[Try it]
The lines from the start of the records below through the line containing "ATOM 3 C C ." are to be copied exactly, both ends included, with nothing added.

Collection entries
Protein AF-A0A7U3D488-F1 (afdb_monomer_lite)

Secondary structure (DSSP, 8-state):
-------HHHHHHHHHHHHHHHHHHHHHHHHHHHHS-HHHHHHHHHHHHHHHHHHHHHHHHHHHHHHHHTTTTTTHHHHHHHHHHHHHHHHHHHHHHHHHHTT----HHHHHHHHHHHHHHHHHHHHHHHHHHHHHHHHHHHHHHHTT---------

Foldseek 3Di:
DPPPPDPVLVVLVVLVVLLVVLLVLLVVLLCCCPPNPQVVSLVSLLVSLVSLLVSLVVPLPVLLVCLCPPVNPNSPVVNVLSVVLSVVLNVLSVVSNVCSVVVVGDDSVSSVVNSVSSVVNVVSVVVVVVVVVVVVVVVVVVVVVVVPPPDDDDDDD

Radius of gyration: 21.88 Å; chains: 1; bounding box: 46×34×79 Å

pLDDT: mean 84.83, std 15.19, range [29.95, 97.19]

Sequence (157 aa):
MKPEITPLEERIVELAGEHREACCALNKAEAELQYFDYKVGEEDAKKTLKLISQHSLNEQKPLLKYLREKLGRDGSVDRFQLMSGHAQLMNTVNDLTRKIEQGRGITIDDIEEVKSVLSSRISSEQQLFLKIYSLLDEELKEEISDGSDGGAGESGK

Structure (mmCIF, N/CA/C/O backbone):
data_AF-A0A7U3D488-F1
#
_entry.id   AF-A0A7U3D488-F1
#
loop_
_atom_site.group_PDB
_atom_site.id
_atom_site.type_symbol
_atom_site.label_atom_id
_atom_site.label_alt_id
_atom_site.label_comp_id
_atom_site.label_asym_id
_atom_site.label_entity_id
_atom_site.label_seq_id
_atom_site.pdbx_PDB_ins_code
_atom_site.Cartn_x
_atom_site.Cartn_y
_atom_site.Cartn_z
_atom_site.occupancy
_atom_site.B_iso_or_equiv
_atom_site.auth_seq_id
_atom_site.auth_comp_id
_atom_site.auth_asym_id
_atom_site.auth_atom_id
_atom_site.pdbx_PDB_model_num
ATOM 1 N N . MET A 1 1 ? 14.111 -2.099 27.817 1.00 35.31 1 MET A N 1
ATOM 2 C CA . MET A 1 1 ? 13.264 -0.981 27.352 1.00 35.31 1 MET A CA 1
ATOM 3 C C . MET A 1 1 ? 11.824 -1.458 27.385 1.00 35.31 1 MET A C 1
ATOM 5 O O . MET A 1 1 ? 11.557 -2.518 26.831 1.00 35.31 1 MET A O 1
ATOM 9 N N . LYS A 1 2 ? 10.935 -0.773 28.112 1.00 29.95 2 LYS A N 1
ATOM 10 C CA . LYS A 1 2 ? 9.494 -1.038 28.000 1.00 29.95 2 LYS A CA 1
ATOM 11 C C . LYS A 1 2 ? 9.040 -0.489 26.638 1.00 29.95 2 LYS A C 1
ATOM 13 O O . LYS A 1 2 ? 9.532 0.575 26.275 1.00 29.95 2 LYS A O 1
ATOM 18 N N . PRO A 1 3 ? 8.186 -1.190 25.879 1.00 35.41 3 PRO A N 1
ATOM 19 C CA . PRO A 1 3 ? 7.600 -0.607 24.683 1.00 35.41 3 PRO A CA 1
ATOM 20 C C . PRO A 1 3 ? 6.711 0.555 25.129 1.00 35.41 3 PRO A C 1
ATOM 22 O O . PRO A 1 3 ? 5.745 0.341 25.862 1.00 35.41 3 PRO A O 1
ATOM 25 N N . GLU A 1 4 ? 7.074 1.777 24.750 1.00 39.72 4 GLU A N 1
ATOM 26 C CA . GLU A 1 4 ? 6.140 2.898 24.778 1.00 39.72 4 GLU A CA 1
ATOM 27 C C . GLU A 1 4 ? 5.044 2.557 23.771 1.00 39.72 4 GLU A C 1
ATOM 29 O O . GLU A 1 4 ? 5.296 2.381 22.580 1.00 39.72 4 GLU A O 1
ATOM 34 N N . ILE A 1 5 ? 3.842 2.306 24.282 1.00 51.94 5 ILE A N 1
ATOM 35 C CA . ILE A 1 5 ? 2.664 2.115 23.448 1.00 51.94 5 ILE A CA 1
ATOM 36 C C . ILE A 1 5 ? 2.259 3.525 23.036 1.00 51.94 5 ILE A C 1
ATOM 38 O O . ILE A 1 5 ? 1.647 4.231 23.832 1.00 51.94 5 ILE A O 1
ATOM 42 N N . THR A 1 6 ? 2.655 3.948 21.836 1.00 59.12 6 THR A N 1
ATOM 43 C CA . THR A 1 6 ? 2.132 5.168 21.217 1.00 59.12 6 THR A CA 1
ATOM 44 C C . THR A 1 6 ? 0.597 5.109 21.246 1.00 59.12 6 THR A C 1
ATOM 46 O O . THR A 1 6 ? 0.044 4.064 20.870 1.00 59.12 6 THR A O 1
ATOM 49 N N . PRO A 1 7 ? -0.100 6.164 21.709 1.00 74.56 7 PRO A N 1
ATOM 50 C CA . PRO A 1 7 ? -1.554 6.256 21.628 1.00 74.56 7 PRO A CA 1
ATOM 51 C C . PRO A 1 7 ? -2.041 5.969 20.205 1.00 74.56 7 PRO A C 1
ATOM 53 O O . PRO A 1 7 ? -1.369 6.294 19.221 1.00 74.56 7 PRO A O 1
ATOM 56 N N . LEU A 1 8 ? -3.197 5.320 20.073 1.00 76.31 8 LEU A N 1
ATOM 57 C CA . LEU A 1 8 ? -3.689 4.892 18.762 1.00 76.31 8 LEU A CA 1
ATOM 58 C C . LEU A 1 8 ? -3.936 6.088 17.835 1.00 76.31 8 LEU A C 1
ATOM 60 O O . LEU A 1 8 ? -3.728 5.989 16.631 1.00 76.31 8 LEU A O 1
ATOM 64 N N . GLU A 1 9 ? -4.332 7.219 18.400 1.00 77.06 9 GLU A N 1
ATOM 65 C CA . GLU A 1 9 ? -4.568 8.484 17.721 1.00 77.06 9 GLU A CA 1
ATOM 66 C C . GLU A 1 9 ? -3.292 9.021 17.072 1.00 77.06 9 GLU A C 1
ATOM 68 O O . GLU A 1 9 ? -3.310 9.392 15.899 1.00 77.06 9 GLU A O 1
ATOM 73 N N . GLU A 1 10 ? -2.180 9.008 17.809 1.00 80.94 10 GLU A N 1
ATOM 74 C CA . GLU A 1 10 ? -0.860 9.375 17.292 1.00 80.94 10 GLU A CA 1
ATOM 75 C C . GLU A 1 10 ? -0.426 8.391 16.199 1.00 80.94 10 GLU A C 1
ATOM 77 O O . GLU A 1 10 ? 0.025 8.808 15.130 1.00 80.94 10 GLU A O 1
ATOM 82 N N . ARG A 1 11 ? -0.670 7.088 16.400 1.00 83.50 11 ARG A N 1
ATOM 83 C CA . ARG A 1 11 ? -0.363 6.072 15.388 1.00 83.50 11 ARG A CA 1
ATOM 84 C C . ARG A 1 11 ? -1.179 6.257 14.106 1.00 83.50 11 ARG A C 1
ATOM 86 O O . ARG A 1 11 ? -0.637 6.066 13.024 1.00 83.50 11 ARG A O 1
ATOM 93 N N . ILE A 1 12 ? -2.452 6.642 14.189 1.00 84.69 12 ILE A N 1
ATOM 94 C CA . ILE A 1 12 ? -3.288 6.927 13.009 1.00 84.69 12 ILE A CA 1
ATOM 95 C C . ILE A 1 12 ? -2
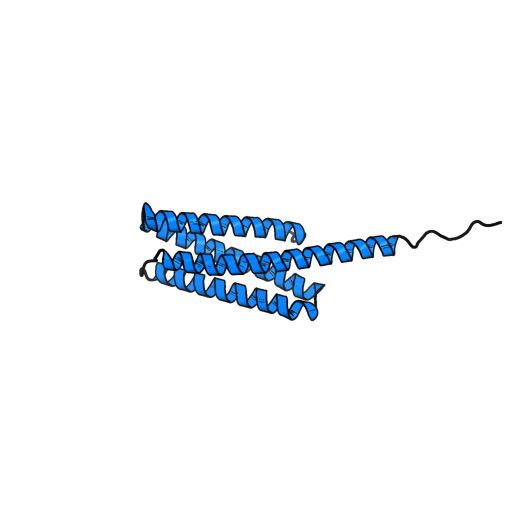.723 8.114 12.214 1.00 84.69 12 ILE A C 1
ATOM 97 O O . ILE A 1 12 ? -2.689 8.071 10.982 1.00 84.69 12 ILE A O 1
ATOM 101 N N . VAL A 1 13 ? -2.238 9.158 12.894 1.00 85.88 13 VAL A N 1
ATOM 102 C CA . VAL A 1 13 ? -1.605 10.312 12.233 1.00 85.88 13 VAL A CA 1
ATOM 103 C C . VAL A 1 13 ? -0.321 9.899 11.510 1.00 85.88 13 VAL A C 1
ATOM 105 O O . VAL A 1 13 ? -0.114 10.304 10.363 1.00 85.88 13 VAL A O 1
ATOM 108 N N . GLU A 1 14 ? 0.512 9.069 12.140 1.00 87.81 14 GLU A N 1
ATOM 109 C CA . GLU A 1 14 ? 1.708 8.499 11.507 1.00 87.81 14 GLU A CA 1
ATOM 110 C C . GLU A 1 14 ? 1.350 7.682 10.260 1.00 87.81 14 GLU A C 1
ATOM 112 O O . GLU A 1 14 ? 1.920 7.914 9.194 1.00 87.81 14 GLU A O 1
ATOM 117 N N . LEU A 1 15 ? 0.360 6.787 10.360 1.00 87.88 15 LEU A N 1
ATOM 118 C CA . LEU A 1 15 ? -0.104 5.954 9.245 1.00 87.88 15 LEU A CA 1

[Output]
Protein AF-A0A7U3D488-F1 (afdb_monomer_lite)

Secondary structure (DSSP, 8-state):
-------HHHHHHHHHHHHHHHHHHHHHHHHHHHHS-HHHHHHHHHHHHHHHHHHHHHHHHHHHHHHHHTTTTTTHHHHHHHHHHHHHHHHHHHHHHHHHHTT----HHHHHHHHHHHHHHHHHHHHHHHHHHHHHHHHHHHHHHHTT---------

Foldseek 3Di:
DPPPPDPVLVVLVVLVVLLVVLLVLLVVLLCCCPPNPQVVSLVSLLVSLVSLLVSLVVPLPVLLVCLCPPVNPNSPVVNVLSVVLSVVLNVLSVVSNVCSVVVVGDDSVSSVVNSVSSVVNVVSVVVVVVVVVVVVVVVVVVVVVVVPPPDDDDDDD

Radius of gyration: 21.88 Å; chains: 1; bounding box: 46×34×79 Å

pLDDT: mean 84.83, std 15.19, range [29.95, 97.19]

Sequence (157 aa):
MKPEITPLEERIVELAGEHREACCALNKAEAELQYFDYKVGEEDAKKTLKLISQHSLNEQKPLLKYLREKLGRDGSVDRFQLMSGHAQLMNTVNDLTRKIEQGRGITIDDIEEVKSVLSSRISSEQQLFLKIYSLLDEELKEEISDGSDGGAGESGK

Structure (mmCIF, N/CA/C/O backbone):
data_AF-A0A7U3D488-F1
#
_entry.id   AF-A0A7U3D488-F1
#
loop_
_atom_site.group_PDB
_atom_site.id
_atom_site.type_symbol
_atom_site.label_atom_id
_atom_site.label_alt_id
_atom_site.label_comp_id
_atom_site.label_asym_id
_atom_site.label_entity_id
_atom_site.label_seq_id
_atom_site.pdbx_PDB_ins_code
_atom_site.Cartn_x
_atom_site.Cartn_y
_atom_site.Cartn_z
_atom_site.occupancy
_atom_site.B_iso_or_equiv
_atom_site.auth_seq_id
_atom_site.auth_comp_id
_atom_site.auth_asym_id
_atom_site.auth_atom_id
_atom_site.pdbx_PDB_model_num
ATOM 1 N N . MET A 1 1 ? 14.111 -2.099 27.817 1.00 35.31 1 MET A N 1
ATOM 2 C CA . MET A 1 1 ? 13.264 -0.981 27.352 1.00 35.31 1 MET A CA 1
ATOM 3 C C . MET A 1 1 ? 11.824 -1.458 27.385 1.00 35.31 1 MET A C 1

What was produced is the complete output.